• TASK DESCRIPTION
Reproduce, exactly and in full, only the lines below from the one containing "ATOM 149 C CA" through the one containing "ATOM 162 C CA".

• Data extracted from a collection
# # #
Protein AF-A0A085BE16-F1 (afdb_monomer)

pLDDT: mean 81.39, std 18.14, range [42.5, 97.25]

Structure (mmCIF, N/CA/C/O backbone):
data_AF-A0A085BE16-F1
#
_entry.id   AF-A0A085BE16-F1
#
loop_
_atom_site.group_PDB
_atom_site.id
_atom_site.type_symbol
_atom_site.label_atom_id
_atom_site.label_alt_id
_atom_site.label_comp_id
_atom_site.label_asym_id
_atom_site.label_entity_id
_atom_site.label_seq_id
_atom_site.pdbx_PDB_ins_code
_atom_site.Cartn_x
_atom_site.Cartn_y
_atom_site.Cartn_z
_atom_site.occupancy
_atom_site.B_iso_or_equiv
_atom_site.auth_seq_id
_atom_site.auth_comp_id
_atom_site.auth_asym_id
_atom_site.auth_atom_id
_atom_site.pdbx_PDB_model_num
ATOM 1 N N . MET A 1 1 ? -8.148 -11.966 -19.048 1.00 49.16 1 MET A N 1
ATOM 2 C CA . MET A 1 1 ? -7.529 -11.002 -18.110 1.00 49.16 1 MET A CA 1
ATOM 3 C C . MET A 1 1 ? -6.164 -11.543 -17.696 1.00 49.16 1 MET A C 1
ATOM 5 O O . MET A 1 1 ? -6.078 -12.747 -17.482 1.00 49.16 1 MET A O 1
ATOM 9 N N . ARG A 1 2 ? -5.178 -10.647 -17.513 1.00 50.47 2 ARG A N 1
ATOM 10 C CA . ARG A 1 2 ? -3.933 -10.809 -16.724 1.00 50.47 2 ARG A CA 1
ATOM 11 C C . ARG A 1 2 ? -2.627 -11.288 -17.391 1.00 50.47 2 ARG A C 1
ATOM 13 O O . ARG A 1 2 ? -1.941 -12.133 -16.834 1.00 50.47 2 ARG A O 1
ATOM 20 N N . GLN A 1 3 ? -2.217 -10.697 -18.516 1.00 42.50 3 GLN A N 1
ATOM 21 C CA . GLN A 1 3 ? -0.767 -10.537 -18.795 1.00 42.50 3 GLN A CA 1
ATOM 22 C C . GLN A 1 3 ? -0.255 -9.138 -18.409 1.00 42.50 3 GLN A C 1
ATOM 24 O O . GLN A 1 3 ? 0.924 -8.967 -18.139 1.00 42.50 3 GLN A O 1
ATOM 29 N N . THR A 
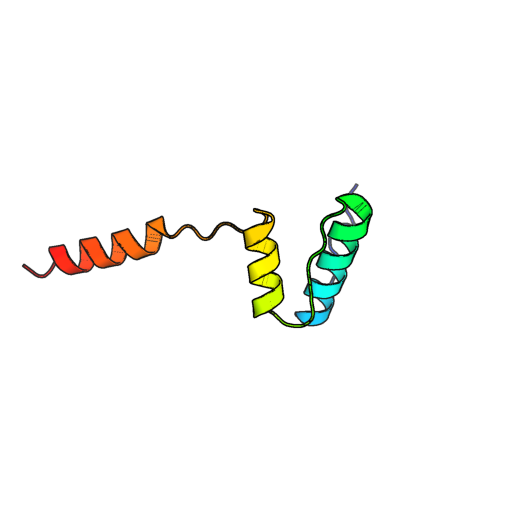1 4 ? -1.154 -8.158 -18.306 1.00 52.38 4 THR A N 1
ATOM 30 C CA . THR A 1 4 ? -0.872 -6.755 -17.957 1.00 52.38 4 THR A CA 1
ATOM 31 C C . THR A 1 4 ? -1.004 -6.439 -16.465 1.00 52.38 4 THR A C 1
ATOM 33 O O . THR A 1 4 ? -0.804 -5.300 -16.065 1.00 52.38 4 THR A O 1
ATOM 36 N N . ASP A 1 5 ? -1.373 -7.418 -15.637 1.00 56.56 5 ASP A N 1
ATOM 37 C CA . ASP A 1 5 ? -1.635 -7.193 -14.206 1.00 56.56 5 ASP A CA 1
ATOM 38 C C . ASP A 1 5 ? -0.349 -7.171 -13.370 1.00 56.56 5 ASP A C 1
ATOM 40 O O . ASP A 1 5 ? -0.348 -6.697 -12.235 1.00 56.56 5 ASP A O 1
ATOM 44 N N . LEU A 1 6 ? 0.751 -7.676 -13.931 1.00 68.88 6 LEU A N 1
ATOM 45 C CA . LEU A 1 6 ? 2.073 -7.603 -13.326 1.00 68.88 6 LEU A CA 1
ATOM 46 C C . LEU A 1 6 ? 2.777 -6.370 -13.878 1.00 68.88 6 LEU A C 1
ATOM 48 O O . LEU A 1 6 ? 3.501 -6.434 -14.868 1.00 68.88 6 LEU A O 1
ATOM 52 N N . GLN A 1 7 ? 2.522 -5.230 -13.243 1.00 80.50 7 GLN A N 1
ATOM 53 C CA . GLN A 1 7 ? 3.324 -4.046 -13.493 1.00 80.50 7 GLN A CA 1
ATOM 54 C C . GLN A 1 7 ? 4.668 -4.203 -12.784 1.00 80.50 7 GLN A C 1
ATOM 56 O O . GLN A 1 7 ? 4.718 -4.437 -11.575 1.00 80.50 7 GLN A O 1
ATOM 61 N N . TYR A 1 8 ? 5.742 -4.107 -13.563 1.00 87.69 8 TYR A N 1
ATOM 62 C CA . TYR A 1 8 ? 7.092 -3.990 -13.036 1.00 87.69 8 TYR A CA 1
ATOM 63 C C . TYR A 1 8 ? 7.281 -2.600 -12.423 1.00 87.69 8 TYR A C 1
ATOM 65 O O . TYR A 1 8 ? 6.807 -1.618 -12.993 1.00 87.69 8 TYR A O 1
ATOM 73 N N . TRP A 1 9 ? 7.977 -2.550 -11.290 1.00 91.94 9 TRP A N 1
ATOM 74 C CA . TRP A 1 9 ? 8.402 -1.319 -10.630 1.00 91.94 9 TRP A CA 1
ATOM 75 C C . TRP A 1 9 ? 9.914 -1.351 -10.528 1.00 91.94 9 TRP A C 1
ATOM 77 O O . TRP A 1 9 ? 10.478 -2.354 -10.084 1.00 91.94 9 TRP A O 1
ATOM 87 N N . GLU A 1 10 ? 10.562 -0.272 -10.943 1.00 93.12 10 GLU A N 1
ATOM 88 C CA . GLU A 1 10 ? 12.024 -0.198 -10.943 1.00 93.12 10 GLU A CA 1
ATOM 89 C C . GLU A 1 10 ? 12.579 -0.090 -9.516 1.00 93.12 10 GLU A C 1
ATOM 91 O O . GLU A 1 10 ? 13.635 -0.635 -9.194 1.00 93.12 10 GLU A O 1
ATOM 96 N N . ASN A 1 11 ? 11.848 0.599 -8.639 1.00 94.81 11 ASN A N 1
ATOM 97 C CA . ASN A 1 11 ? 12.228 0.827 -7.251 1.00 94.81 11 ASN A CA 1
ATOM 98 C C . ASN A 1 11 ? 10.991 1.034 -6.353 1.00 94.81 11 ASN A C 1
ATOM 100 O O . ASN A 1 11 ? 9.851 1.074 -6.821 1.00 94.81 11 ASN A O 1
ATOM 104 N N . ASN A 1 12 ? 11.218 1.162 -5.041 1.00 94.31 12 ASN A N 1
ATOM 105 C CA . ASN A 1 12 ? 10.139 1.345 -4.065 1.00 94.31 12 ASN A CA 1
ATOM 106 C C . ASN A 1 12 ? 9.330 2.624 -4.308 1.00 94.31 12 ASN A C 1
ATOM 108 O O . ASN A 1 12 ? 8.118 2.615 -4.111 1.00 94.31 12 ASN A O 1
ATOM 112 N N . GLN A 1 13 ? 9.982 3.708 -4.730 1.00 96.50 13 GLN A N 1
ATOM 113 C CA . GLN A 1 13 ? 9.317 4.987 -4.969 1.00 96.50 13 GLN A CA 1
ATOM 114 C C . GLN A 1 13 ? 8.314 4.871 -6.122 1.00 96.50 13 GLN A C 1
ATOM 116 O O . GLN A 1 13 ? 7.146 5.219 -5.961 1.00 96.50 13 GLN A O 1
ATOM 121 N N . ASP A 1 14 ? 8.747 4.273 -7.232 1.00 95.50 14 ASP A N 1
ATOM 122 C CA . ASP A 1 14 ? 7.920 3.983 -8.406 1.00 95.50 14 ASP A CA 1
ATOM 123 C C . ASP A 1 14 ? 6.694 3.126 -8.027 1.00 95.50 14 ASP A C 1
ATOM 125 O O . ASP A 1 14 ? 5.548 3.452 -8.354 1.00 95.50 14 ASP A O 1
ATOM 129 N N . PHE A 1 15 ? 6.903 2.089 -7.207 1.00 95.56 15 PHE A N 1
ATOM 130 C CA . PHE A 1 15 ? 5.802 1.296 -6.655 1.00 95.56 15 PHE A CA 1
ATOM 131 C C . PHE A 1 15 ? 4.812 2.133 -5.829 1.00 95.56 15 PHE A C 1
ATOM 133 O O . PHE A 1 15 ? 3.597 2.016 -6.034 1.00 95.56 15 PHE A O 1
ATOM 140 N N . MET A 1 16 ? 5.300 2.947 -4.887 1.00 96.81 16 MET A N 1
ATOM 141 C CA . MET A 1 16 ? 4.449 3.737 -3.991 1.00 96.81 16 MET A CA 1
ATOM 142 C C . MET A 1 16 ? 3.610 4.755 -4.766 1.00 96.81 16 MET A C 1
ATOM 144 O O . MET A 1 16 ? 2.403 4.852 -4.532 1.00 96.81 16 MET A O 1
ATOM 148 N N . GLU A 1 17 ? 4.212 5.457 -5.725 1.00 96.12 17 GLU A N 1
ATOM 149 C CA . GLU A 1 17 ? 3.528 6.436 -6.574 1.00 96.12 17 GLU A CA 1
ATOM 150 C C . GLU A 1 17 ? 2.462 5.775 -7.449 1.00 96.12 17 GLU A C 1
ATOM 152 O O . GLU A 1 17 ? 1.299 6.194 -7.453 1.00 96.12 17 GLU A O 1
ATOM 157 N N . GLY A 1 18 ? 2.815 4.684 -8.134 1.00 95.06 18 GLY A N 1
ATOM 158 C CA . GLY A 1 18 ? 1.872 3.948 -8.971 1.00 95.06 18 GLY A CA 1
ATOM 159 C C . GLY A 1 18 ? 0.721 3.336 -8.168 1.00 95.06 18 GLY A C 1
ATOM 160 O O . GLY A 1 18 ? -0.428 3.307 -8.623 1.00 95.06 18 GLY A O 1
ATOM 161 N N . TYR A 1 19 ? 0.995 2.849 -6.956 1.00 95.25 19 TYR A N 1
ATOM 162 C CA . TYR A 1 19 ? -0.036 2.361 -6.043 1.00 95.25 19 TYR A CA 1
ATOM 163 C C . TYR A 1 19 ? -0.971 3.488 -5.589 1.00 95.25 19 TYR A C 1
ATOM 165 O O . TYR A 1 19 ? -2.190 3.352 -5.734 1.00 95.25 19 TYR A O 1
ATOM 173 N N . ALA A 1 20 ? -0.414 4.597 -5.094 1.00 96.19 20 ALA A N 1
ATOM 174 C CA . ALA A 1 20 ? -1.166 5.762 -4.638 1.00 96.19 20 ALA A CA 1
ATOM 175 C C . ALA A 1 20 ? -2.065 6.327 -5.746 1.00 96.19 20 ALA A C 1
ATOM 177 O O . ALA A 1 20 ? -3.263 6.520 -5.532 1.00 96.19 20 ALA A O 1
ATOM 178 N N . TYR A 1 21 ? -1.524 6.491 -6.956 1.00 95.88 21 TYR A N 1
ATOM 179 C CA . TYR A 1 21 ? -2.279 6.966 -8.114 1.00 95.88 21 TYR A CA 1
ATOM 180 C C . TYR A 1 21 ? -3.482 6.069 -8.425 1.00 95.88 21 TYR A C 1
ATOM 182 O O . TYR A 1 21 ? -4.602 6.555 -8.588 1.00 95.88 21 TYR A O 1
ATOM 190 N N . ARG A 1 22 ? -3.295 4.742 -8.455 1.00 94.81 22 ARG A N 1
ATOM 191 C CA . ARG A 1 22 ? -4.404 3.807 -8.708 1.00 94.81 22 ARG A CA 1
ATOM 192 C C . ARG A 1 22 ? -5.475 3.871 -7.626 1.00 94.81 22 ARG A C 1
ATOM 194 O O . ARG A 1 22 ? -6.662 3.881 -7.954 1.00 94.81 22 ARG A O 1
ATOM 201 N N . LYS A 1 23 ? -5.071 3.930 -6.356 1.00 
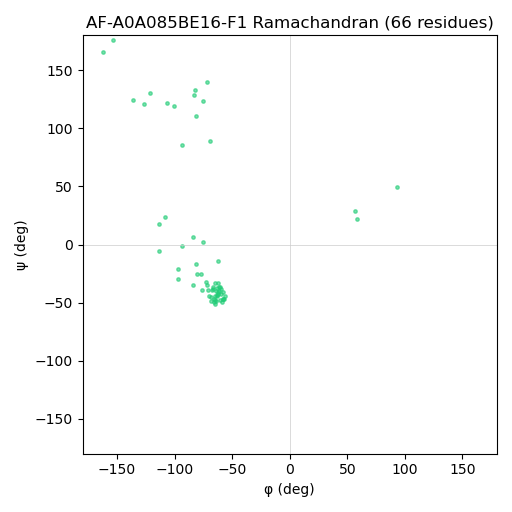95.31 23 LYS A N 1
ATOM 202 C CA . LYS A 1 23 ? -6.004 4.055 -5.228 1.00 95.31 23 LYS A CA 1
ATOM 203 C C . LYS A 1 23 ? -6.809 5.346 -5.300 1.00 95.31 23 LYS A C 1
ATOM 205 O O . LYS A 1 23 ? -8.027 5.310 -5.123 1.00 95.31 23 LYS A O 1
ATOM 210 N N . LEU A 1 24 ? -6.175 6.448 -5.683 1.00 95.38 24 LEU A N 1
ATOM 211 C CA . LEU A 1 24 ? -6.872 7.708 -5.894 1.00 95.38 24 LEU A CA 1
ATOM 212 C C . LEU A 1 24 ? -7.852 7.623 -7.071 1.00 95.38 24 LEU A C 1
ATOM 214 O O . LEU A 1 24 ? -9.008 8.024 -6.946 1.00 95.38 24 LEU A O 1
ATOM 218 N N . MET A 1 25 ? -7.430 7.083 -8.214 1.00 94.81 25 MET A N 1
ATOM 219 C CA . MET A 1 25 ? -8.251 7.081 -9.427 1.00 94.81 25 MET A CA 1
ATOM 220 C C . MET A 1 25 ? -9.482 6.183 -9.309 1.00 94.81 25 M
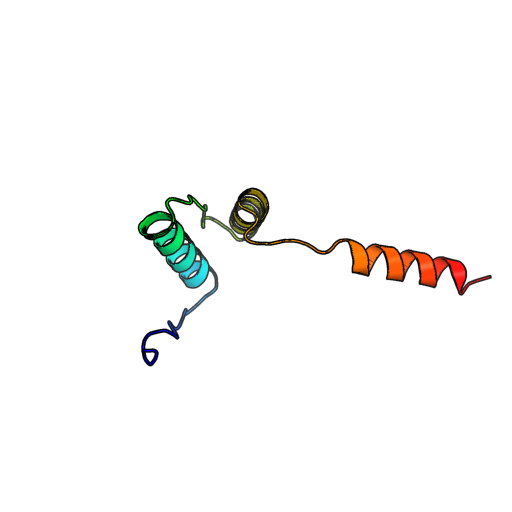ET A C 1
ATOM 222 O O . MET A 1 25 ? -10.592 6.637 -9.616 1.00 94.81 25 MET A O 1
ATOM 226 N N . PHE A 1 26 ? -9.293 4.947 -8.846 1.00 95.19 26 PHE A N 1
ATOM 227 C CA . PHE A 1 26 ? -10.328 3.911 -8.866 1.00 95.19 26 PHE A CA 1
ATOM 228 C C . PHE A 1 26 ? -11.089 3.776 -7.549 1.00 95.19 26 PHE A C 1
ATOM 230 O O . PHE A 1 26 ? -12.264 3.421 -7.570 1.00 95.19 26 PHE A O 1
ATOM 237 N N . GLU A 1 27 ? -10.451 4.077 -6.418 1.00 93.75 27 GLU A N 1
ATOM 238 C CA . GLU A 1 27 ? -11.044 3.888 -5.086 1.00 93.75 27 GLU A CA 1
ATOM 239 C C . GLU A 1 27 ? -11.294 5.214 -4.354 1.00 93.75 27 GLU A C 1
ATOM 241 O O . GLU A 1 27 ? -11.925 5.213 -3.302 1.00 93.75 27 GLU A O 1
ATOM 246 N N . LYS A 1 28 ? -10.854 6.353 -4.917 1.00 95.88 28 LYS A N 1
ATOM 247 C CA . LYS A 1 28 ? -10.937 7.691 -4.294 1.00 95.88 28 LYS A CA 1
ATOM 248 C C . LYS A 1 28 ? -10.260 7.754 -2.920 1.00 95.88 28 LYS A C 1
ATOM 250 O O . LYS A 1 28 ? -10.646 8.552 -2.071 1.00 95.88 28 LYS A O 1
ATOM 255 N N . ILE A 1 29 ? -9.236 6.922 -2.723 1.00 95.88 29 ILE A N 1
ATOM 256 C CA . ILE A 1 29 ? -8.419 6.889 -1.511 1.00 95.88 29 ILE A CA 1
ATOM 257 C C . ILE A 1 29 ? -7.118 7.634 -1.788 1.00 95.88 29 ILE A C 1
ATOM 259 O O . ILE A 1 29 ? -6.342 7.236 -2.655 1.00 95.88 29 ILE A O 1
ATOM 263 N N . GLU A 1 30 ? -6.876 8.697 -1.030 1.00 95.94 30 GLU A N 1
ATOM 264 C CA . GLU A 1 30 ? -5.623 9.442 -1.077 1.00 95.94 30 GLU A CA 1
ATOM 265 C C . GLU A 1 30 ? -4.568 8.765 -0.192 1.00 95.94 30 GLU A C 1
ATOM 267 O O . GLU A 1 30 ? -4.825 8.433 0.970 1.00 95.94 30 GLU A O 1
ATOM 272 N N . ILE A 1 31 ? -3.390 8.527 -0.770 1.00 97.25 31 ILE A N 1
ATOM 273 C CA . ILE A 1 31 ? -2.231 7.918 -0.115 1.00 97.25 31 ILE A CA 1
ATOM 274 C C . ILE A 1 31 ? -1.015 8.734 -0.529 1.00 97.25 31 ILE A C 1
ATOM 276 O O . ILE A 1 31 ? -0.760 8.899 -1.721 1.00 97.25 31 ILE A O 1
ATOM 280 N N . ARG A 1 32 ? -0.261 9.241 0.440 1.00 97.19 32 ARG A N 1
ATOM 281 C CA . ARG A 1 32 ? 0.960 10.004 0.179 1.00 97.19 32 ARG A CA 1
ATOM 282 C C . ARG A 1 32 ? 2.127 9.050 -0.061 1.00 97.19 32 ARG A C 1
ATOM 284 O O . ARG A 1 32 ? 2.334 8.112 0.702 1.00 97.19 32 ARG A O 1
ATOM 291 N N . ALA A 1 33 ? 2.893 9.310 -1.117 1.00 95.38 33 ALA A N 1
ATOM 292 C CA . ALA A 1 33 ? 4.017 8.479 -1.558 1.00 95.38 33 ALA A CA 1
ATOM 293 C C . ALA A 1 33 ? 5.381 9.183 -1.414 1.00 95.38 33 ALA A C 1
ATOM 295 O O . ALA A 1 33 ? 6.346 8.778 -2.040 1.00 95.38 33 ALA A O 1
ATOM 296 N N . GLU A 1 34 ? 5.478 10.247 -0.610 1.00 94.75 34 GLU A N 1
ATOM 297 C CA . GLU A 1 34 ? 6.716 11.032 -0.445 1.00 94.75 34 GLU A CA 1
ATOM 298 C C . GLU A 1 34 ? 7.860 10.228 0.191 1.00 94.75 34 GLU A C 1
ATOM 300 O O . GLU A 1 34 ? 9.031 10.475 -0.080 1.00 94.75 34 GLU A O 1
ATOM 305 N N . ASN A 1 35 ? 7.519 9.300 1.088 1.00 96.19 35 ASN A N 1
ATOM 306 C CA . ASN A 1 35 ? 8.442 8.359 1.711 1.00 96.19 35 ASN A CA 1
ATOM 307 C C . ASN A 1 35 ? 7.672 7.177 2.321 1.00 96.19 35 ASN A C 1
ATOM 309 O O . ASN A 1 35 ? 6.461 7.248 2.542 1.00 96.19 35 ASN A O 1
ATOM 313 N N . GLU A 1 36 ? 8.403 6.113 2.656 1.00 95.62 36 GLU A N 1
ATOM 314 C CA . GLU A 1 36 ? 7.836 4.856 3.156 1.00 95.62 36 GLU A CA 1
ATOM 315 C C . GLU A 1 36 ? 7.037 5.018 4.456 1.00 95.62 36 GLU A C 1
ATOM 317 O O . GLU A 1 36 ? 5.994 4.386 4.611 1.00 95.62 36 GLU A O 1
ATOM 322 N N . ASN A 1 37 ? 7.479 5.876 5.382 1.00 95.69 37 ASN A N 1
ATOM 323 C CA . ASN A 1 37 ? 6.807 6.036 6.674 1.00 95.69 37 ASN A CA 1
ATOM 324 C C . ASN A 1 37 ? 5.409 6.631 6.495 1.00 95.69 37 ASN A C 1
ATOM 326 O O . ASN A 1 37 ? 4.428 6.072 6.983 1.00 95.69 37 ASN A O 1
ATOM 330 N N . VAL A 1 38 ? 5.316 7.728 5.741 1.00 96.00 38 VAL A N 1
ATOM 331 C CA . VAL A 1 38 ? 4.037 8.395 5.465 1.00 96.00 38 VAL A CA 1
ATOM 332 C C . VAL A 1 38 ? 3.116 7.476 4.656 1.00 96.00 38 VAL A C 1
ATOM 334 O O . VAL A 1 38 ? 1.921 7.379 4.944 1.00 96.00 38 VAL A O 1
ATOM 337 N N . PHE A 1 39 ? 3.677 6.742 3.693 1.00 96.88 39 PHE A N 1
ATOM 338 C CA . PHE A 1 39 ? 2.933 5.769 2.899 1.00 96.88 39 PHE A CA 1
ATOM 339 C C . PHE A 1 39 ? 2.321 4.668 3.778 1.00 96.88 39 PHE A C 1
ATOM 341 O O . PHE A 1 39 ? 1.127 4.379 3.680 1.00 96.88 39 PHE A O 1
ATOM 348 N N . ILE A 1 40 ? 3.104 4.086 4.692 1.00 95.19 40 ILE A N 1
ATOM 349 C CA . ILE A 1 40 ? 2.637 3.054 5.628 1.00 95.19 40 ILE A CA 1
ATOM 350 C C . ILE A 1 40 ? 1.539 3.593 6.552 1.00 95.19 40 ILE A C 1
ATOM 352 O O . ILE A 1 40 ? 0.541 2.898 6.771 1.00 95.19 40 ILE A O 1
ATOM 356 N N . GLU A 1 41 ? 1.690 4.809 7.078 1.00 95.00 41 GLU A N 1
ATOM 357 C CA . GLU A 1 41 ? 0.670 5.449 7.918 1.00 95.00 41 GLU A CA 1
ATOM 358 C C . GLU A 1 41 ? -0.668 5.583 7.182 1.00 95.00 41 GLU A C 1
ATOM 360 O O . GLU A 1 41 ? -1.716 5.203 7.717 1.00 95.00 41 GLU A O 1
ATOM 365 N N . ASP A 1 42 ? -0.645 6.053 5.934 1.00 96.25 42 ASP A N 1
# # #
• RESPONSE TO THE TASK
ATOM 149 C CA . GLU A 1 17 ? 3.528 6.436 -6.574 1.00 96.12 17 GLU A CA 1
ATOM 150 C C . GLU A 1 17 ? 2.462 5.775 -7.449 1.00 96.12 17 GLU A C 1
ATOM 152 O O . GLU A 1 17 ? 1.299 6.194 -7.453 1.00 96.12 17 GLU A O 1
ATOM 157 N N . GLY A 1 18 ? 2.815 4.684 -8.134 1.00 95.06 18 GLY A N 1
ATOM 158 C CA . GLY A 1 18 ? 1.872 3.948 -8.971 1.00 95.06 18 GLY A CA 1
ATOM 159 C C . GLY A 1 18 ? 0.721 3.336 -8.168 1.00 95.06 18 GLY A C 1
ATOM 160 O O . GLY A 1 18 ? -0.428 3.307 -8.623 1.00 95.06 18 GLY A O 1
ATOM 161 N N . TYR A 1 19 ? 0.995 2.849 -6.956 1.00 95.25 19 TYR A N 1
ATOM 162 C CA . TYR A 1 19 ? -0.036 2.361 -6.043 1.00 95.25 19 TYR A CA 1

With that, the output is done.